2. Originally Posted by B-lap
Sketch the region enclosed by y = 3x and y = 5x^2. Decide whether to integrate with respect to x or y. The find the area of the region.
Your limits will be where the two graphs intersect to find there solve $\displaystyle 3x=5x^2$

(I get $\displaystyle x=0$ and $\displaystyle x=0.6$).

You'll nearly always integrate with respect to x and this is no exception

If you sketch a graph it will help give you an idea of the area. From what I can gather between 0 and 0.6: 3x will increase faster than 5x^2 so the integral becomes

$\displaystyle \int^{0.6}_0 (3x-5x^2) \, .dx$

3. You learned how to sketch back in algebra, and also how to solve systems of equations. So you should have a nice picture with labelled intersection points.

Where are you stuck after that?

4. I was trying to solve this problem too and I'm just wondering if this would be right:

$\displaystyle 5x^2 = 3x$

$\displaystyle 5x^2 - 3x = 0$

$\displaystyle x(5x - 3) = 0; x = 0; x = \frac{3}{5}$

$\displaystyle \int_0^\frac{3}{5} 5x^2 - 3x \,dx = \frac{5}{3}x^3 - \frac{3}{2}x^2$

$\displaystyle \frac{5}{3}(\frac{3}{5})^3 - \frac{3}{2}(\frac{3}{5})^2 = \frac{9}{25} - \frac{27}{50} = -\frac{9}{50}$

so the area is:

$\displaystyle \frac{9}{50}$

Is that right?

5. looks fine at a glance Korupt

6. Originally Posted by Korupt
I was trying to solve this problem too and I'm just wondering if this would be right:

$\displaystyle 5x^2 = 3x$

$\displaystyle 5x^2 - 3x = 0$

$\displaystyle x(5x - 3) = 0; x = 0; x = \frac{3}{5}$

$\displaystyle \int_0^\frac{3}{5} 5x^2 - 3x \,dx = \frac{5}{3}x^3 - \frac{3}{2}x^2$

$\displaystyle \frac{5}{3}(\frac{3}{5})^3 - \frac{3}{2}(\frac{3}{5})^2 = \frac{9}{25} - \frac{27}{50} = -\frac{9}{50}$

so the area is:

$\displaystyle \frac{9}{50}$

Is that right?
Everything is correct except your use of integration. You cannot subtract right minus left unless you're going to use horizontal strips. You must use vertical strips therefore you take the top function minus the bottom function.
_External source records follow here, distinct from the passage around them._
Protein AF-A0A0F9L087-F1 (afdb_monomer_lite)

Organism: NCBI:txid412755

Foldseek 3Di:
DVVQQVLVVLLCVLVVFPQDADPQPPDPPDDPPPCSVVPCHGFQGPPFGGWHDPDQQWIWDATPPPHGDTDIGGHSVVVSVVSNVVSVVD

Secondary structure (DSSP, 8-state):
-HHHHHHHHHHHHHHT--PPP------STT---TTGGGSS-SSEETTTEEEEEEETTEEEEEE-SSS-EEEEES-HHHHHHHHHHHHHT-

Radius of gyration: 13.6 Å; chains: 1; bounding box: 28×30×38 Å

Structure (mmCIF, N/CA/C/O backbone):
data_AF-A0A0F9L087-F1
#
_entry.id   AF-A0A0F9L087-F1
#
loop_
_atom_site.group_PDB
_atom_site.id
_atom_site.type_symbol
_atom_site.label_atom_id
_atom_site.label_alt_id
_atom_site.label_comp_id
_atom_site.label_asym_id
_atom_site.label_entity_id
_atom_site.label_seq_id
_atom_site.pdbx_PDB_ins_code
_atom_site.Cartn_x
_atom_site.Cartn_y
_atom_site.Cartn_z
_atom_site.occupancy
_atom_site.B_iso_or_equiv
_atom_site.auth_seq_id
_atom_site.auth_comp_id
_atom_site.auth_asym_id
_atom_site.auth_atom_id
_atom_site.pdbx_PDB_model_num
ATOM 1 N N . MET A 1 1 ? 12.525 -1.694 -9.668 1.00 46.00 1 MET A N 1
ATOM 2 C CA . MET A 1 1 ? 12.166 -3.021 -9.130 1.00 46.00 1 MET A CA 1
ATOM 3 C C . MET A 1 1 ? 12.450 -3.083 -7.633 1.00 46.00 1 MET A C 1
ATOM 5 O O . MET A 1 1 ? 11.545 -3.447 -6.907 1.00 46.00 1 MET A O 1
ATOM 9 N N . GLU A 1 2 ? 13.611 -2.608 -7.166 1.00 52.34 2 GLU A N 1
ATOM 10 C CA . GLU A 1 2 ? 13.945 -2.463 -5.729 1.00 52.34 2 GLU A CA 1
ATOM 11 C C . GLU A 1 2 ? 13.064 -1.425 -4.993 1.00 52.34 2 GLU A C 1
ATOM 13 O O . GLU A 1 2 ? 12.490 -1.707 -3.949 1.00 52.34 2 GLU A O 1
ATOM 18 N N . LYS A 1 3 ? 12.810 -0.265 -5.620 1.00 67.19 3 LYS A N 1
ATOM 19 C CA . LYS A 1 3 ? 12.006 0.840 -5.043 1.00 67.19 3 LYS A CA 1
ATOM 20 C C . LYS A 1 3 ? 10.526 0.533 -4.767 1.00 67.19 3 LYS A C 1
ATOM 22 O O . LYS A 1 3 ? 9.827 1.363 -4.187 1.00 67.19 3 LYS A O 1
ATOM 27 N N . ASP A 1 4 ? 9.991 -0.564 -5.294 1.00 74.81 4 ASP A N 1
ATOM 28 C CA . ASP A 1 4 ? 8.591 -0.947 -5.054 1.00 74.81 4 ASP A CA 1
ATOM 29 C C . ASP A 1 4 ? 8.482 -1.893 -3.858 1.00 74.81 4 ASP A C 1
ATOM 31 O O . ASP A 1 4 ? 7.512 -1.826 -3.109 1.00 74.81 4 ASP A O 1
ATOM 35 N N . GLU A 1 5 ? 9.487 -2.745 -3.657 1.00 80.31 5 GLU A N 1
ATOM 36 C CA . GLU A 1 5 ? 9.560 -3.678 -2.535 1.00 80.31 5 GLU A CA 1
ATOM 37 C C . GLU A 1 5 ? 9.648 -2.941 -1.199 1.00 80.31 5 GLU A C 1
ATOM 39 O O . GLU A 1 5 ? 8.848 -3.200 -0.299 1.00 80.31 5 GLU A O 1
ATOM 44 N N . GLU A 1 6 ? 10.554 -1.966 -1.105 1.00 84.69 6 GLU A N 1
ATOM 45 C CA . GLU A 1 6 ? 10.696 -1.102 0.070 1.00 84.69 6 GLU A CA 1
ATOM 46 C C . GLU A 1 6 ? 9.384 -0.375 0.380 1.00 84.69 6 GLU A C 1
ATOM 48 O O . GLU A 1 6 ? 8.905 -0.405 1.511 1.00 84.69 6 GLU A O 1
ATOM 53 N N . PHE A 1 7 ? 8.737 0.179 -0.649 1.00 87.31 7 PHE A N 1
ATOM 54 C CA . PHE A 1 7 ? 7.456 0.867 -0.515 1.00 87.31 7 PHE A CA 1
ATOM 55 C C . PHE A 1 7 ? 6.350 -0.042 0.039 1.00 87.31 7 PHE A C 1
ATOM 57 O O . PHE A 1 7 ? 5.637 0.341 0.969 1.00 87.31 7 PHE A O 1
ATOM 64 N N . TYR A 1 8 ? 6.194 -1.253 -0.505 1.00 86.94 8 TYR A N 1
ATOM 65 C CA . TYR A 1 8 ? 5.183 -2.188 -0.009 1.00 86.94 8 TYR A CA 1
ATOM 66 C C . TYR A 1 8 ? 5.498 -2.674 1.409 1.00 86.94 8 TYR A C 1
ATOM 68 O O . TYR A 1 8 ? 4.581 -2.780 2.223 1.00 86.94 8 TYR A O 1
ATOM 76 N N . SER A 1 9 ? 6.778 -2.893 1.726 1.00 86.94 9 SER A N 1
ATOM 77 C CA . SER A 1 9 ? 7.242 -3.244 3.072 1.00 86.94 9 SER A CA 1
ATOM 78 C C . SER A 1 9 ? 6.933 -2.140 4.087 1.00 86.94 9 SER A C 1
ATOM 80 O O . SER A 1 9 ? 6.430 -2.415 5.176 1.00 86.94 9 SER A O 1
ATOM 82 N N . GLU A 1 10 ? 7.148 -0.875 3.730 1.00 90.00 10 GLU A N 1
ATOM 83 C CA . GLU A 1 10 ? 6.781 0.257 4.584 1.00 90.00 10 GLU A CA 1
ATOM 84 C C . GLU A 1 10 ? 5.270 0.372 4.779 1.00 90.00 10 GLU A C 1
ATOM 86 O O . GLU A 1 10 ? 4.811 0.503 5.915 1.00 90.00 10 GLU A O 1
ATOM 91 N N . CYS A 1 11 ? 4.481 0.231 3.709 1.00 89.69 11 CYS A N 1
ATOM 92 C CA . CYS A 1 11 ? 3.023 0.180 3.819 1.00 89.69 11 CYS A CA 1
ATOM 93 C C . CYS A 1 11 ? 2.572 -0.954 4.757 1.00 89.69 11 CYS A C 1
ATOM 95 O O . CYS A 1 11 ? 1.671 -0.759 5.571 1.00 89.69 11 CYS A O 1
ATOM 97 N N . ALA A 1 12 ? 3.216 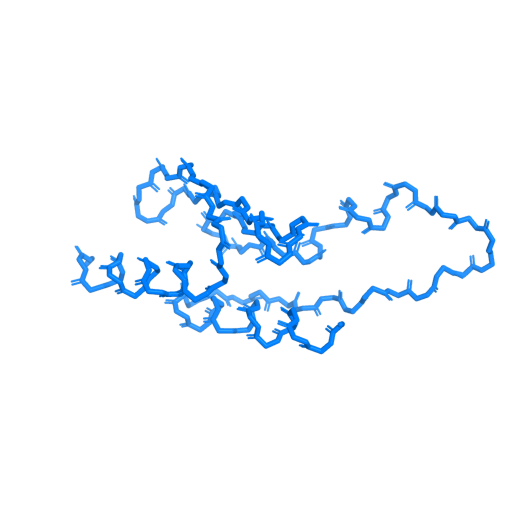-2.124 4.682 1.00 88.69 12 ALA A N 1
ATOM 98 C CA . ALA A 1 12 ? 2.905 -3.281 5.518 1.00 88.69 12 ALA A CA 1
ATOM 99 C C . ALA A 1 12 ? 3.210 -3.012 6.996 1.00 88.69 12 ALA A C 1
ATOM 101 O O . ALA A 1 12 ? 2.390 -3.334 7.853 1.00 88.69 12 ALA A O 1
ATOM 102 N N . LYS A 1 13 ? 4.344 -2.362 7.290 1.00 89.38 13 LYS A N 1
ATOM 103 C CA . LYS A 1 13 ? 4.721 -1.937 8.649 1.00 89.38 13 LYS A CA 1
ATOM 104 C C . LYS A 1 13 ? 3.738 -0.923 9.228 1.00 89.38 13 LYS A C 1
ATOM 106 O O . LYS A 1 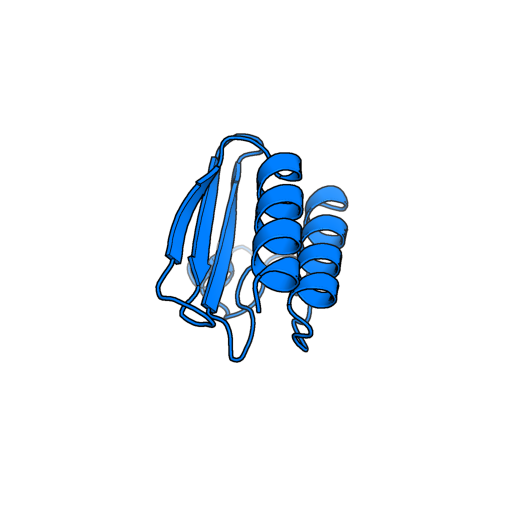13 ? 3.389 -1.020 10.405 1.00 89.38 13 LYS A O 1
ATOM 111 N N . ILE A 1 14 ? 3.289 0.039 8.418 1.00 89.31 14 ILE A N 1
ATOM 112 C CA . ILE A 1 14 ? 2.327 1.052 8.866 1.00 89.31 14 ILE A CA 1
ATOM 113 C C . ILE A 1 14 ? 0.970 0.402 9.134 1.00 89.31 14 ILE A C 1
ATOM 115 O O . ILE A 1 14 ? 0.412 0.623 10.201 1.00 89.31 14 ILE A O 1
ATOM 119 N N . LEU A 1 15 ? 0.483 -0.451 8.231 1.00 86.44 15 LEU A N 1
ATOM 120 C CA . LEU A 1 15 ? -0.799 -1.142 8.390 1.00 86.44 15 LEU A CA 1
ATOM 121 C C . LEU A 1 15 ? -0.748 -2.306 9.398 1.00 86.44 15 LEU A C 1
ATOM 123 O O . LEU A 1 15 ? -1.788 -2.805 9.797 1.00 86.44 15 LEU A O 1
ATOM 127 N N . GLY A 1 16 ? 0.431 -2.780 9.810 1.00 84.75 16 GLY A N 1
ATOM 128 C CA . GLY A 1 16 ? 0.543 -3.988 10.641 1.00 84.75 16 GLY A CA 1
ATOM 129 C C . GLY A 1 16 ? 0.072 -5.256 9.914 1.00 84.75 16 GLY A C 1
ATOM 130 O O . GLY A 1 16 ? -0.507 -6.149 10.524 1.00 84.75 16 GLY A O 1
ATOM 131 N N . SER A 1 17 ? 0.275 -5.318 8.596 1.00 83.00 17 SER A N 1
ATOM 132 C CA . SER A 1 17 ? -0.175 -6.416 7.736 1.00 83.00 17 SER A CA 1
ATOM 133 C C . SER A 1 17 ? 0.973 -7.375 7.417 1.00 83.00 17 SER A C 1
ATOM 135 O O . SER A 1 17 ? 2.055 -6.935 7.044 1.00 83.00 17 SER A O 1
ATOM 137 N N . ASP A 1 18 ? 0.691 -8.682 7.368 1.00 77.19 18 ASP A N 1
ATOM 138 C CA . ASP A 1 18 ? 1.631 -9.735 6.923 1.00 77.19 18 ASP A CA 1
ATOM 139 C C . ASP A 1 18 ? 1.824 -9.772 5.393 1.00 77.19 18 ASP A C 1
ATOM 141 O O . ASP A 1 18 ? 1.893 -10.833 4.762 1.00 77.19 18 ASP A O 1
ATOM 145 N N . GLN A 1 19 ? 1.835 -8.607 4.744 1.00 79.19 19 GLN A N 1
ATOM 146 C CA . GLN A 1 19 ? 1.974 -8.544 3.297 1.00 79.19 19 GLN A CA 1
ATOM 147 C C . GLN A 1 19 ? 3.354 -9.076 2.893 1.00 79.19 19 GLN A C 1
ATOM 149 O O . GLN A 1 19 ? 4.387 -8.554 3.297 1.00 79.19 19 GLN A O 1
ATOM 154 N N . LYS A 1 20 ? 3.364 -10.129 2.071 1.00 70.06 20 LYS A N 1
ATOM 155 C CA . LYS A 1 20 ? 4.588 -10.677 1.481 1.00 70.06 20 L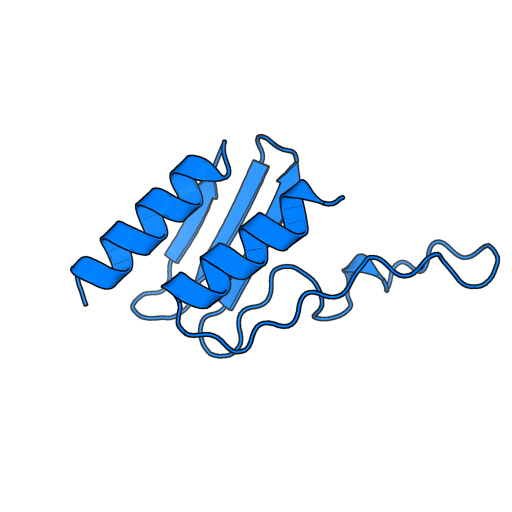YS A CA 1
ATOM 156 C C . LYS A 1 20 ? 4.788 -10.068 0.104 1.00 70.06 20 LYS A C 1
ATOM 158 O O . LYS A 1 20 ? 3.931 -10.233 -0.771 1.00 70.06 20 LYS A O 1
ATOM 163 N N . PHE A 1 21 ? 5.899 -9.358 -0.084 1.00 70.38 21 PHE A N 1
ATOM 164 C CA . PHE A 1 21 ? 6.322 -8.936 -1.413 1.00 70.38 21 PHE A CA 1
ATOM 165 C C . PHE A 1 21 ? 6.586 -10.178 -2.264 1.00 70.38 21 PHE A C 1
ATOM 167 O O . PHE A 1 21 ? 7.260 -11.112 -1.828 1.00 70.38 21 PHE A O 1
ATOM 174 N N . ILE A 1 22 ? 6.006 -10.210 -3.461 1.00 67.12 22 ILE A N 1
ATOM 175 C CA . ILE A 1 22 ? 6.240 -11.289 -4.413 1.00 67.12 22 ILE A CA 1
ATOM 176 C C . ILE A 1 22 ? 7.056 -10.667 -5.543 1.00 67.12 22 ILE A C 1
ATOM 178 O O . ILE A 1 22 ? 6.484 -9.940 -6.363 1.00 67.12 22 ILE A O 1
ATOM 182 N N . PRO A 1 23 ? 8.381 -10.906 -5.606 1.00 62.06 23 PRO A N 1
ATOM 183 C CA . PRO A 1 23 ? 9.181 -10.390 -6.704 1.00 62.06 23 PRO A CA 1
ATOM 184 C C . PRO A 1 23 ? 8.569 -10.888 -8.008 1.00 62.06 23 PRO A C 1
ATOM 186 O O . PRO A 1 23 ? 8.110 -12.028 -8.093 1.00 62.06 23 PRO A O 1
ATOM 189 N N . ASN A 1 24 ? 8.503 -10.016 -9.014 1.00 57.22 24 ASN A N 1
ATOM 190 C CA . ASN A 1 24 ? 7.934 -10.367 -10.309 1.00 57.22 24 ASN A CA 1
ATOM 191 C C . ASN A 1 24 ? 8.770 -11.512 -10.902 1.00 57.22 24 ASN A C 1
ATOM 193 O O . ASN A 1 24 ? 9.855 -11.278 -11.432 1.00 57.22 24 ASN A O 1
ATOM 197 N N . ILE A 1 25 ? 8.304 -12.752 -10.736 1.00 54.78 25 ILE A N 1
ATOM 198 C CA . ILE A 1 25 ? 9.046 -13.940 -11.148 1.00 54.78 25 ILE A CA 1
ATOM 199 C C . ILE A 1 25 ? 9.205 -13.858 -12.671 1.00 54.78 25 ILE A C 1
ATOM 201 O O . ILE A 1 25 ? 8.194 -13.736 -13.378 1.00 54.78 25 ILE A O 1
ATOM 205 N N . PRO A 1 26 ? 10.439 -13.916 -13.209 1.00 45.88 26 PRO A N 1
ATOM 206 C CA . PRO A 1 26 ? 10.647 -13.963 -14.642 1.00 45.88 26 PRO A CA 1
ATOM 207 C C . PRO A 1 26 ? 9.861 -15.132 -15.224 1.00 45.88 26 PRO A C 1
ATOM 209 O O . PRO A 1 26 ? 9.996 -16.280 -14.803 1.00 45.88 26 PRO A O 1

$\displaystyle \int_0^\frac{3}{5} 3x - 5x^2 dx$

This gives the answer $\displaystyle \frac{9}{50} units^2$

7. Originally Posted by millerst
Everything is correct except your use of integration. You cannot subtract right minus left unless you're going to use horizontal strips. You must use vertical strips therefore you take the top function minus the bottom function.
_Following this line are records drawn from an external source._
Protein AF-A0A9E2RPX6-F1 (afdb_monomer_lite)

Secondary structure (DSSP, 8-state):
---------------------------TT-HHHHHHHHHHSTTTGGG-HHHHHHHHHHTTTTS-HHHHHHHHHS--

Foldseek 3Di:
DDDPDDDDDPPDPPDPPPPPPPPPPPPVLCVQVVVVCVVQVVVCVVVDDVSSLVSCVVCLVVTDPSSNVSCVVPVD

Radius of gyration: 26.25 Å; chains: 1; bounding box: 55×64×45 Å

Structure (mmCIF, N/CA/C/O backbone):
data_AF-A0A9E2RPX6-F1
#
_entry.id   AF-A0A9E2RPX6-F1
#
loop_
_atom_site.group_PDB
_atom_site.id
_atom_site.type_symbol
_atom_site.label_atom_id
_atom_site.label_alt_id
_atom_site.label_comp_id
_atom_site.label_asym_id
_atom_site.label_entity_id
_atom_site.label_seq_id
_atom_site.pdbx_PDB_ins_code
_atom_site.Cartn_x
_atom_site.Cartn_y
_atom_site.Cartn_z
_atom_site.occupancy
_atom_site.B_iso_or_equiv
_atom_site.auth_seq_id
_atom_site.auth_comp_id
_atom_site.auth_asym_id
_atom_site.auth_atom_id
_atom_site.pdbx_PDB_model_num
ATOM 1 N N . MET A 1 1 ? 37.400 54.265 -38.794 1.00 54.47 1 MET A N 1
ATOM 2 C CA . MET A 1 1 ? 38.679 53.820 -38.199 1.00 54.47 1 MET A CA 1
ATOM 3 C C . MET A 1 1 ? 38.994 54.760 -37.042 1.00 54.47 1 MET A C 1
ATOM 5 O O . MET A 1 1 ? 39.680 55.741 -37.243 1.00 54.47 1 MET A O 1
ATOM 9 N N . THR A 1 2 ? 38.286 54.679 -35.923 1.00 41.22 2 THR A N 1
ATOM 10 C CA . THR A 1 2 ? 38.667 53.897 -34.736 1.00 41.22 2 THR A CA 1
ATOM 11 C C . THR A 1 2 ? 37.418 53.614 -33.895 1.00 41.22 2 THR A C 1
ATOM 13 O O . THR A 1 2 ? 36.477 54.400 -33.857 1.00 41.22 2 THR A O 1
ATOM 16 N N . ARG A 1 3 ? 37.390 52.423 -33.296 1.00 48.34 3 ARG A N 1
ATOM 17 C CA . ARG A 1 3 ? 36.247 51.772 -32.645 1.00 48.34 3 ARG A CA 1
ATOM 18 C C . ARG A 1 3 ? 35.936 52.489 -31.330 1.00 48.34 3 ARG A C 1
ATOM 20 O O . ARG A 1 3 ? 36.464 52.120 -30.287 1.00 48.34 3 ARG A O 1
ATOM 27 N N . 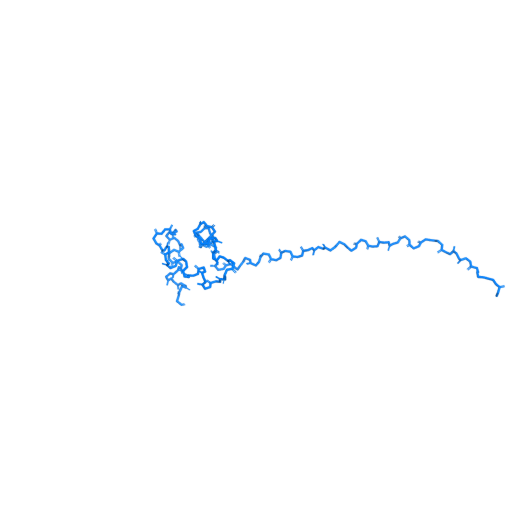PHE A 1 4 ? 35.142 53.553 -31.414 1.00 47.22 4 PHE A N 1
ATOM 28 C CA . PHE A 1 4 ? 34.646 54.278 -30.254 1.00 47.22 4 PHE A CA 1
ATOM 29 C C . PHE A 1 4 ? 33.859 53.320 -29.352 1.00 47.22 4 PHE A C 1
ATOM 31 O O . PHE A 1 4 ? 32.795 52.843 -29.731 1.00 47.22 4 PHE A O 1
ATOM 38 N N . VAL A 1 5 ? 34.418 53.110 -28.153 1.00 51.22 5 VAL A N 1
ATOM 39 C CA . VAL A 1 5 ? 33.690 52.853 -26.901 1.00 51.22 5 VAL A CA 1
ATOM 40 C C . VAL A 1 5 ? 33.058 51.448 -26.884 1.00 51.22 5 VAL A C 1
ATOM 42 O O . VAL A 1 5 ? 31.954 51.230 -27.353 1.00 51.22 5 VAL A O 1
ATOM 45 N N . LEU A 1 6 ? 33.744 50.378 -26.464 1.00 53.47 6 LEU A N 1
ATOM 46 C CA . LEU A 1 6 ? 33.949 49.997 -25.053 1.00 53.47 6 LEU A CA 1
ATOM 47 C C . LEU A 1 6 ? 32.839 50.486 -24.099 1.00 53.47 6 LEU A C 1
ATOM 49 O O . LEU A 1 6 ? 33.107 51.099 -23.071 1.00 53.47 6 LEU A O 1
ATOM 53 N N . ILE A 1 7 ? 31.582 50.200 -24.453 1.00 48.38 7 ILE A N 1
ATOM 54 C CA . ILE A 1 7 ? 30.414 50.305 -23.569 1.00 48.38 7 ILE A CA 1
ATOM 55 C C . ILE A 1 7 ? 30.415 49.086 -22.629 1.00 48.38 7 ILE A C 1
ATOM 57 O O . ILE A 1 7 ? 29.831 48.039 -22.893 1.00 48.38 7 ILE A O 1
ATOM 61 N N . VAL A 1 8 ? 31.148 49.230 -21.531 1.00 55.59 8 VAL A N 1
ATOM 62 C CA . VAL A 1 8 ? 30.868 48.605 -20.228 1.00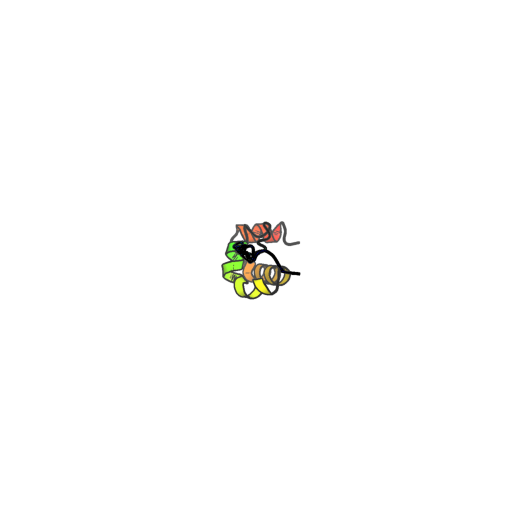 55.59 8 VAL A CA 1
ATOM 63 C C . VAL A 1 8 ? 29.482 49.113 -19.765 1.00 55.59 8 VAL A C 1
ATOM 65 O O . VAL A 1 8 ? 29.242 50.298 -20.001 1.00 55.59 8 VAL A O 1
ATOM 68 N N . PRO A 1 9 ? 28.567 48.367 -19.096 1.00 51.03 9 PRO A N 1
ATOM 69 C CA . PRO A 1 9 ? 28.584 46.979 -18.607 1.00 51.03 9 PRO A CA 1
ATOM 70 C C . PRO A 1 9 ? 27.252 46.217 -18.883 1.00 51.03 9 PRO A C 1
ATOM 72 O O . PRO A 1 9 ? 26.218 46.545 -18.305 1.00 51.03 9 PRO A O 1
ATOM 75 N N . PHE A 1 10 ? 27.237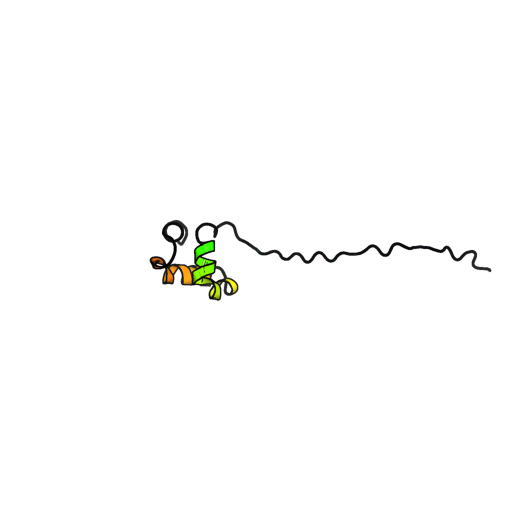 45.122 -19.651 1.00 49.81 10 PHE A N 1
ATOM 76 C CA . PHE A 1 10 ? 26.072 44.211 -19.651 1.00 49.81 10 PHE A CA 1
ATOM 77 C C . PHE A 1 10 ? 26.188 43.222 -18.478 1.00 49.81 10 PHE A C 1
ATOM 79 O O . PHE A 1 10 ? 26.355 42.016 -18.640 1.00 49.81 10 PHE A O 1
ATOM 86 N N . VAL A 1 11 ? 26.157 43.770 -17.260 1.00 57.34 11 VAL A N 1
ATOM 87 C CA . VAL A 1 11 ? 25.945 43.020 -16.015 1.00 57.34 11 VAL A CA 1
ATOM 88 C C . VAL A 1 11 ? 24.471 42.640 -15.978 1.00 57.34 11 VAL A C 1
ATOM 90 O O . VAL A 1 11 ? 23.663 43.266 -15.306 1.00 57.34 11 VAL A O 1
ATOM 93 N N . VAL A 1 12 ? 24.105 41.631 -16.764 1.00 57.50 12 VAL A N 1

$\displaystyle \int_0^\frac{3}{5} 3x - 5x^2 dx$
This gives the answer $\displaystyle \frac{9}{50} units^2$
Well, he didn't "subtract right minus left", he subtracted "bottom minus top", probably because he did not graph this, as stapel originally suggested, and did not realize that $\displaystyle 3x\ge 5x^2$ on this interval.